My Mum liked the shorts and was so impressed she dug out a shorts pattern and an old t-shirt of hers for me to make DD a pair of shorts from scratch. Got it home and got out the pattern to look through it and it might as well be written in Chinese :shrug: THIS should be REALLY entertaining  

hoggie


----------



## Pink_Carnation (Apr 21, 2006)

Sew the hem at the top...then press the other sides under and top stitch around it as close to the edge as you can.


----------



## hoggie (Feb 11, 2007)

Thank you pink carnation - uummmm what's top stitch ?


hoggie


----------



## Pink_Carnation (Apr 21, 2006)

On top of the pocket...jean jackets have 2 rows over alot of the seams. You use a straight stitch. If you look at the back pocket on jeans that should help.


----------



## gracegarden (Mar 30, 2007)

I think it looks darling, Hoggie!

I'll go through some of my books for you.


----------



## GrannyCarol (Mar 23, 2005)

For the patch pocket, you cut the shape about 1" large on the top and 3/4" large around the sides. Make a hem for the top, folding a very small edge down (stitch that in place) and then folding it over again and stitching it from the top side making two rows, one of which will catch the first folded edge, the other closer to the top of the pocket.
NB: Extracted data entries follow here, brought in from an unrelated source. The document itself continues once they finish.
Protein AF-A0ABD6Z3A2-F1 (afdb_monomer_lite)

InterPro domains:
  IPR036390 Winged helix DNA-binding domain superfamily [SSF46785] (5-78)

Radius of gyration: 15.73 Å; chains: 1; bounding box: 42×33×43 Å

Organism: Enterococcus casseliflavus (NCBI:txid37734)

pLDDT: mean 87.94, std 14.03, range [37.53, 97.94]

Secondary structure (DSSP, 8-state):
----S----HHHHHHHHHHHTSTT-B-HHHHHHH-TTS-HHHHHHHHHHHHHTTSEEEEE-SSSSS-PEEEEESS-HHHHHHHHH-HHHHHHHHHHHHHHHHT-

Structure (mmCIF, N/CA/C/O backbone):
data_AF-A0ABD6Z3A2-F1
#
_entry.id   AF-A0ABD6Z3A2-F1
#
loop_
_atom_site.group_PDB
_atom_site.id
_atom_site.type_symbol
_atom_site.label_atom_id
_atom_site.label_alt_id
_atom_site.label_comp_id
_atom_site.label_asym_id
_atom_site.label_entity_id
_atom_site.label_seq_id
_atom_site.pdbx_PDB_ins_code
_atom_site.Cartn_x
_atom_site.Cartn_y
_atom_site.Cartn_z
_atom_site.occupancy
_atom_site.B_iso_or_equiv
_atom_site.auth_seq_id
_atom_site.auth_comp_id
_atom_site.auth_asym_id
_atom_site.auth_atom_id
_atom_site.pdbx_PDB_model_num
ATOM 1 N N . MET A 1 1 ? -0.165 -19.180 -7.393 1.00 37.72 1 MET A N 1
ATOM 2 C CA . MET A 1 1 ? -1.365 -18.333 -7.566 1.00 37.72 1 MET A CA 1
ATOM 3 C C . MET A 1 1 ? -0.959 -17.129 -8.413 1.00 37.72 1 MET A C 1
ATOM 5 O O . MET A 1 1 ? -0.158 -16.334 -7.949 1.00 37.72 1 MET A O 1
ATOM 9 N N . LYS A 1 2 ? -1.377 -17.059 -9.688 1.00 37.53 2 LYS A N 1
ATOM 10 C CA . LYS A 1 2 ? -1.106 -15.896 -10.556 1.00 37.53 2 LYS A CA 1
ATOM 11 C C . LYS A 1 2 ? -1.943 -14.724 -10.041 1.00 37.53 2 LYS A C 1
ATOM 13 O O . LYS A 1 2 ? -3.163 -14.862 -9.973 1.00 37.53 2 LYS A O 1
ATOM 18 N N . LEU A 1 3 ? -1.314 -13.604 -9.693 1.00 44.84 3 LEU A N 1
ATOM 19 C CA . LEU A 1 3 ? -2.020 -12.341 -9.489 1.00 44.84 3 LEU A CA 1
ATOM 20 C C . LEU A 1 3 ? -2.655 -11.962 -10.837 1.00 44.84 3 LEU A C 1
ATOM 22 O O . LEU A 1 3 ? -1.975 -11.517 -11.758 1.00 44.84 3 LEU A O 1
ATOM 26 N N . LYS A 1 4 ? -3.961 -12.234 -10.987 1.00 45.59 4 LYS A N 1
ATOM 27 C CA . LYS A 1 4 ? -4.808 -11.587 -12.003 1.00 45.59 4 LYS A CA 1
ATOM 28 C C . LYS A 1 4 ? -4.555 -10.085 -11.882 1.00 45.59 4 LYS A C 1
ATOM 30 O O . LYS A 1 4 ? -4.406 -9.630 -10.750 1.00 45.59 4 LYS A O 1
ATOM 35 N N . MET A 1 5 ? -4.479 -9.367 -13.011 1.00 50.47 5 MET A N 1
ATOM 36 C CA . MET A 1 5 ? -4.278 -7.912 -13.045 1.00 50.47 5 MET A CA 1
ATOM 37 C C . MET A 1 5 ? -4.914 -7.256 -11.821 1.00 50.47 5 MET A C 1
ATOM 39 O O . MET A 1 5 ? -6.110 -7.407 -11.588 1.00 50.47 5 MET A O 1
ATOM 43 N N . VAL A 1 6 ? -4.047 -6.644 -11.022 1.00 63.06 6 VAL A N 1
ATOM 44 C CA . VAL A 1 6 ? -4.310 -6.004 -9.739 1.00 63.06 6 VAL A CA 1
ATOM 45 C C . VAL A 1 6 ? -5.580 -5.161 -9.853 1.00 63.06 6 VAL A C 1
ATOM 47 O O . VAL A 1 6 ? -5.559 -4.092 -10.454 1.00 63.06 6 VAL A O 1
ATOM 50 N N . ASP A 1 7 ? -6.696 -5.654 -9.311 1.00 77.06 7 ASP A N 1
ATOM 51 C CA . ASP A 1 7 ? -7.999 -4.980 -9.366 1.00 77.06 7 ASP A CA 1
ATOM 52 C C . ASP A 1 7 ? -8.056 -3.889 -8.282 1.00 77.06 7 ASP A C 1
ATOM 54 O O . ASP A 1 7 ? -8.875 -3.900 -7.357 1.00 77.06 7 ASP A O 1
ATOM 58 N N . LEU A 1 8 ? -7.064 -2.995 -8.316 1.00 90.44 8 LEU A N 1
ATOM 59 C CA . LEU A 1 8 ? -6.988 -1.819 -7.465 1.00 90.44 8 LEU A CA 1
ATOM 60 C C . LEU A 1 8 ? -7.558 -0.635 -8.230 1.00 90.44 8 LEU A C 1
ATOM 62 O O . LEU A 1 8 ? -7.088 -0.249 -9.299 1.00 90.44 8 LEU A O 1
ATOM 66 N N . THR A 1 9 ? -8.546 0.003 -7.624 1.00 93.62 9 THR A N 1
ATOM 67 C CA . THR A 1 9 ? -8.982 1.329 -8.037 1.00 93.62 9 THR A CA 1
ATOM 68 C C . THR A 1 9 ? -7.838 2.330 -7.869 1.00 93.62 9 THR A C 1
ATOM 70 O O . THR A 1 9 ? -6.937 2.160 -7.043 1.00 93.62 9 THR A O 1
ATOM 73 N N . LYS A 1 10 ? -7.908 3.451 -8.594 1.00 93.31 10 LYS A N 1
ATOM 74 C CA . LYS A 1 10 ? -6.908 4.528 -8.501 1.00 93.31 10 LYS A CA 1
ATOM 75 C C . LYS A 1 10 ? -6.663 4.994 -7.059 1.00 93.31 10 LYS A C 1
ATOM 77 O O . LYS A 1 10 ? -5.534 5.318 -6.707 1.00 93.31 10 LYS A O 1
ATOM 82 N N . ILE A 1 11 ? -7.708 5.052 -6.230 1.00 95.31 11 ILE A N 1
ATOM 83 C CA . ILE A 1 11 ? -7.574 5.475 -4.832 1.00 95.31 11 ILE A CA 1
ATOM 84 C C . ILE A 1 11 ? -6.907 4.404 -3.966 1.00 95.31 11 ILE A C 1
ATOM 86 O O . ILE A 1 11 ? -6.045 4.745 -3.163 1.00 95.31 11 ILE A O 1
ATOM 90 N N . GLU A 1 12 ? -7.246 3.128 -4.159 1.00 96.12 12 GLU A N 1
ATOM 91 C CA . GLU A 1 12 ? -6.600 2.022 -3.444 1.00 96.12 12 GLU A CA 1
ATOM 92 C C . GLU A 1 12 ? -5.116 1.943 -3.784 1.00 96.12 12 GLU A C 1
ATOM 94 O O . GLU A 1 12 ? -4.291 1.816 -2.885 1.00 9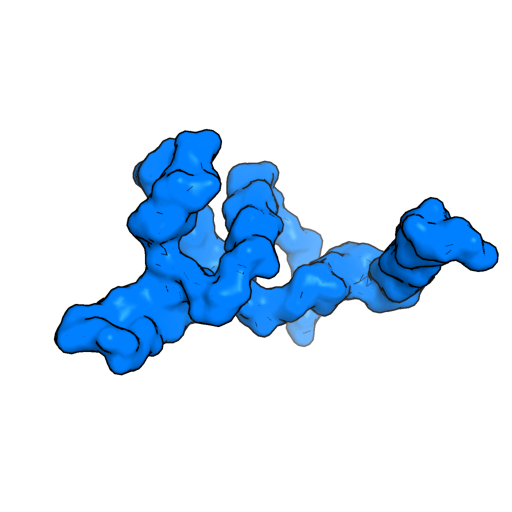6.12 12 GLU A O 1
ATOM 99 N N . TYR A 1 13 ? -4.771 2.122 -5.059 1.00 94.56 13 TYR A N 1
ATOM 100 C CA . TYR A 1 13 ? -3.383 2.194 -5.491 1.00 94.56 13 TYR A CA 1
ATOM 101 C C . TYR A 1 13 ? -2.628 3.335 -4.799 1.00 94.56 13 TYR A C 1
ATOM 103 O O . TYR A 1 13 ? -1.562 3.119 -4.233 1.00 94.56 13 TYR A O 1
ATOM 111 N N . ARG A 1 14 ? -3.193 4.551 -4.786 1.00 95.69 14 ARG A N 1
ATOM 112 C CA . ARG A 1 14 ? -2.555 5.704 -4.131 1.00 95.69 14 ARG A CA 1
ATOM 113 C C . ARG A 1 14 ? -2.334 5.474 -2.638 1.00 95.69 14 ARG A C 1
ATOM 115 O O . ARG A 1 14 ? -1.250 5.764 -2.151 1.00 95.69 14 ARG A O 1
ATOM 122 N N . VAL A 1 15 ? -3.332 4.939 -1.934 1.00 97.25 15 VAL A N 1
ATOM 123 C CA . VAL A 1 15 ? -3.203 4.627 -0.503 1.00 97.25 15 VAL A CA 1
ATOM 124 C C . VAL A 1 15 ? -2.149 3.545 -0.271 1.00 97.25 15 VAL A C 1
ATOM 126 O O . VAL A 1 15 ? -1.327 3.698 0.628 1.00 97.25 15 VAL A O 1
ATOM 129 N N . LEU A 1 16 ? -2.122 2.491 -1.093 1.00 96.12 16 LEU A N 1
ATOM 130 C CA . LEU A 1 16 ? -1.118 1.432 -0.990 1.00 96.12 16 LEU A CA 1
ATOM 131 C C . LEU A 1 16 ? 0.307 1.977 -1.178 1.00 96.12 16 LEU A C 1
ATOM 133 O O . LEU A 1 16 ? 1.186 1.647 -0.387 1.00 96.12 16 LEU A O 1
ATOM 137 N N . ILE A 1 17 ? 0.530 2.852 -2.165 1.00 94.94 17 ILE A N 1
ATOM 138 C CA . ILE A 1 17 ? 1.835 3.499 -2.372 1.00 94.94 17 ILE A CA 1
ATOM 139 C C . ILE A 1 17 ? 2.233 4.370 -1.175 1.00 94.94 17 ILE A C 1
ATOM 141 O O . ILE A 1 17 ? 3.359 4.257 -0.705 1.00 94.94 17 ILE A O 1
ATOM 145 N N . SER A 1 18 ? 1.321 5.159 -0.605 1.00 96.69 18 SER A N 1
ATOM 146 C CA . SER A 1 18 ? 1.618 5.934 0.610 1.00 96.69 18 SER A CA 1
ATOM 147 C C . SER A 1 18 ? 1.956 5.048 1.820 1.00 96.69 18 SER A C 1
ATOM 149 O O . SER A 1 18 ? 2.760 5.425 2.671 1.00 96.69 18 SER A O 1
ATOM 151 N N . LEU A 1 19 ? 1.376 3.846 1.915 1.00 96.56 19 LEU A N 1
ATOM 152 C CA . LEU A 1 19 ? 1.698 2.895 2.984 1.00 96.56 19 LEU A CA 1
ATOM 153 C C . LEU A 1 19 ? 3.109 2.306 2.851 1.00 96.56 19 LEU A C 1
ATOM 155 O O . LEU A 1 19 ? 3.710 1.976 3.871 1.00 96.56 19 LEU A O 1
ATOM 159 N N . TYR A 1 20 ? 3.671 2.231 1.640 1.00 95.44 20 TYR A N 1
ATOM 160 C CA . TYR A 1 20 ? 5.063 1.810 1.434 1.00 95.44 20 TYR A CA 1
ATOM 161 C C . TYR A 1 20 ? 6.091 2.771 2.038 1.00 95.44 20 TYR A C 1
ATOM 163 O O . TYR A 1 20 ? 7.190 2.349 2.384 1.00 95.44 20 TYR A O 1
ATOM 171 N N . GLU A 1 21 ? 5.732 4.040 2.225 1.00 93.75 21 GLU A N 1
ATOM 172 C CA . GLU A 1 21 ? 6.577 5.055 2.869 1.00 93.75 21 GLU A CA 1
ATOM 173 C C . GLU A 1 21 ? 6.478 5.037 4.411 1.00 93.75 21 GLU A C 1
ATOM 175 O O . GLU A 1 21 ? 7.005 5.923 5.093 1.00 93.75 21 GLU A O 1
ATOM 180 N N . CYS A 1 22 ? 5.724 4.096 4.986 1.00 92.56 22 CYS A N 1
ATOM 181 C CA . CYS A 1 22 ? 5.479 3.996 6.424 1.00 92.56 22 CYS A CA 1
ATOM 182 C C . CYS A 1 22 ? 6.180 2.765 7.010 1.00 92.56 22 CYS A C 1
ATOM 184 O O . CYS A 1 22 ? 5.566 1.711 7.189 1.00 92.56 22 CYS A O 1
ATOM 186 N N . GLU A 1 23 ? 7.469 2.909 7.325 1.00 85.69 23 GLU A N 1
ATOM 187 C CA . GLU A 1 23 ? 8.268 1.847 7.945 1.00 85.69 23 GLU A CA 1
ATOM 188 C C . GLU A 1 23 ? 7.617 1.306 9.229 1.00 85.69 23 GLU A C 1
ATOM 190 O O . GLU A 1 23 ? 7.171 2.065 10.090 1.00 85.69 23 GLU A O 1
ATOM 195 N N . GLY A 1 24 ? 7.566 -0.023 9.364 1.00 84.38 24 GLY A N 1
ATOM 196 C CA . GLY A 1 24 ? 6.998 -0.692 10.541 1.00 84.38 24 GLY A CA 1
ATOM 197 C C . GLY A 1 24 ? 5.466 -0.659 10.638 1.00 84.38 24 GLY A C 1
ATOM 198 O O . GLY A 1 24 ? 4.913 -1.089 11.651 1.00 84.38 24 GLY A O 1
ATOM 199 N N . GLY A 1 25 ? 4.784 -0.178 9.595 1.00 91.62 25 GLY A N 1
ATOM 200 C CA . GLY A 1 25 ? 3.331 -0.068 9.549 1.00 91.62 25 GLY A CA 1
ATOM 201 C C . GLY A 1 25 ? 2.790 1.155 10.288 1.00 91.62 25 GLY A C 1
ATOM 202 O O . GLY A 1 25 ? 3.481 1.840 11.042 1.00 91.62 25 GLY A O 1
ATOM 203 N N . ILE A 1 26 ? 1.518 1.467 10.048 1.00 95.00 26 ILE A N 1
ATOM 204 C CA . ILE A 1 26 ? 0.894 2.695 10.549 1.00 95.00 26 ILE A CA 1
ATOM 205 C C . ILE A 1 26 ? -0.546 2.451 10.988 1.00 95.00 26 ILE A C 1
ATOM 207 O O . ILE A 1 26 ? -1.256 1.620 10.426 1.00 95.00 26 ILE A O 1
ATOM 211 N N . THR A 1 27 ? -1.009 3.185 11.999 1.00 95.12 27 THR A N 1
ATOM 212 C CA . THR A 1 27 ? -2.432 3.183 12.357 1.00 95.12 27 THR A CA 1
ATOM 213 C C . THR A 1 27 ? -3.222 4.013 11.349 1.00 95.12 27 THR A C 1
ATOM 215 O O . THR A 1 27 ? -2.724 5.014 10.834 1.00 95.12 27 THR A O 1
ATOM 218 N N . LYS A 1 28 ? -4.498 3.684 11.111 1.00 95.38 28 LYS A N 1
ATOM 219 C CA . LYS A 1 28 ? -5.352 4.483 10.208 1.00 95.38 28 LYS A CA 1
ATOM 220 C C . LYS A 1 28 ? -5.411 5.963 10.608 1.00 95.38 28 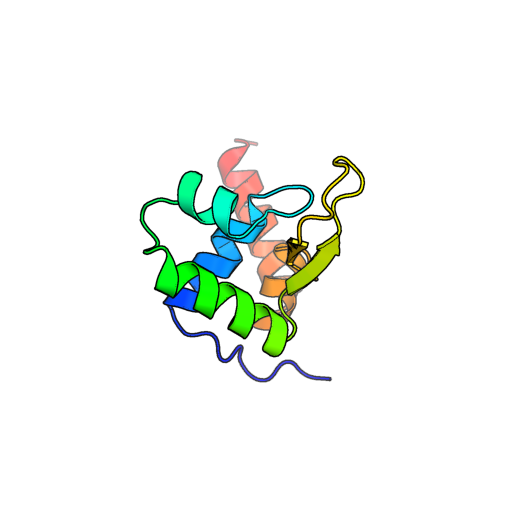LYS A C 1
ATOM 222 O O . LYS A 1 28 ? -5.405 6.848 9.756 1.00 95.38 28 LYS A O 1
ATOM 227 N N . ARG A 1 29 ? -5.423 6.237 11.917 1.00 94.00 29 ARG A N 1
ATOM 228 C CA . ARG A 1 29 ? -5.444 7.600 12.459 1.00 94.00 29 ARG A CA 1
ATOM 229 C C . ARG A 1 29 ? -4.175 8.363 12.099 1.00 94.00 29 ARG A C 1
ATOM 231 O O . ARG A 1 29 ? -4.257 9.511 11.672 1.00 94.00 29 ARG A O 1
ATOM 238 N N . ASN A 1 30 ? -3.015 7.735 12.276 1.00 94.69 30 ASN A N 1
ATOM 239 C CA . ASN A 1 30 ? -1.735 8.360 11.957 1.00 94.69 30 ASN A CA 1
ATOM 240 C C . ASN A 1 30 ? -1.529 8.473 10.444 1.00 94.69 30 ASN A C 1
ATOM 242 O O . ASN A 1 30 ? -0.969 9.467 9.997 1.00 94.69 30 ASN A O 1
ATOM 246 N N . PHE A 1 31 ? -2.060 7.531 9.660 1.00 96.75 31 PHE A N 1
ATOM 247 C CA . PHE A 1 31 ? -2.062 7.611 8.201 1.00 96.75 31 PHE A CA 1
ATOM 248 C C . PHE A 1 31 ? -2.760 8.882 7.707 1.00 96.75 31 PHE A C 1
ATOM 250 O O . PHE A 1 31 ? -2.158 9.656 6.975 1.00 96.75 31 PHE A O 1
ATOM 257 N N . VAL A 1 32 ? -3.982 9.160 8.173 1.00 96.62 32 VAL A N 1
ATOM 258 C CA . VAL A 1 32 ? -4.729 10.367 7.764 1.00 96.62 32 VAL A CA 1
ATOM 259 C C . VAL A 1 32 ? -4.057 11.658 8.249 1.00 96.62 32 VAL A C 1
ATOM 261 O O . VAL A 1 32 ? -4.144 12.681 7.580 1.00 96.62 32 VAL A O 1
ATOM 264 N N . LYS A 1 33 ? -3.360 11.630 9.393 1.00 95.75 33 LYS A N 1
ATOM 265 C CA . LYS A 1 33 ? -2.557 12.779 9.849 1.00 95.75 33 LYS A CA 1
ATOM 266 C C . LYS A 1 33 ? -1.344 13.036 8.951 1.00 95.75 33 LYS A C 1
ATOM 268 O O . LYS A 1 33 ? -1.015 14.193 8.721 1.00 95.75 33 LYS A O 1
ATOM 273 N N . LYS A 1 34 ? -0.675 11.972 8.492 1.00 96.62 34 LYS A N 1
ATOM 274 C CA . LYS A 1 34 ? 0.511 12.054 7.626 1.00 96.62 34 LYS A CA 1
ATOM 275 C C . LYS A 1 34 ? 0.139 12.425 6.185 1.00 96.62 34 LYS A C 1
ATOM 277 O O . LYS A 1 34 ? 0.863 13.195 5.569 1.00 96.62 34 LYS A O 1
ATOM 282 N N . TYR A 1 35 ? -0.998 11.928 5.699 1.00 96.38 35 TYR A N 1
ATOM 283 C CA . TYR A 1 35 ? -1.504 12.130 4.339 1.00 96.38 35 TYR A CA 1
ATOM 284 C C . TYR A 1 35 ? -2.903 12.778 4.362 1.00 96.38 35 TYR A C 1
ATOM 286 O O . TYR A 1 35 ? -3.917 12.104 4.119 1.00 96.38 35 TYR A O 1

You will end up with the cloth folded away from the side you will see when the pocket is done and two rows of straight stitching. Then fold the sides and bottom of the pocket under once and iron the fold in. Place the pocket where you want it and pin it, then stitch it from the top to the pants. As mentioned, jeans usually have two rows of stitching about 1/2" apart around the sides. 

You can embroider the patch pocket before you put it on the pants too.  If you are making the pants, it's easier to add the pocket before you put the pieces of the pants together, as they lay flatter, but it's possible to put the patch pocket on finished pants too. 

Good luck!


----------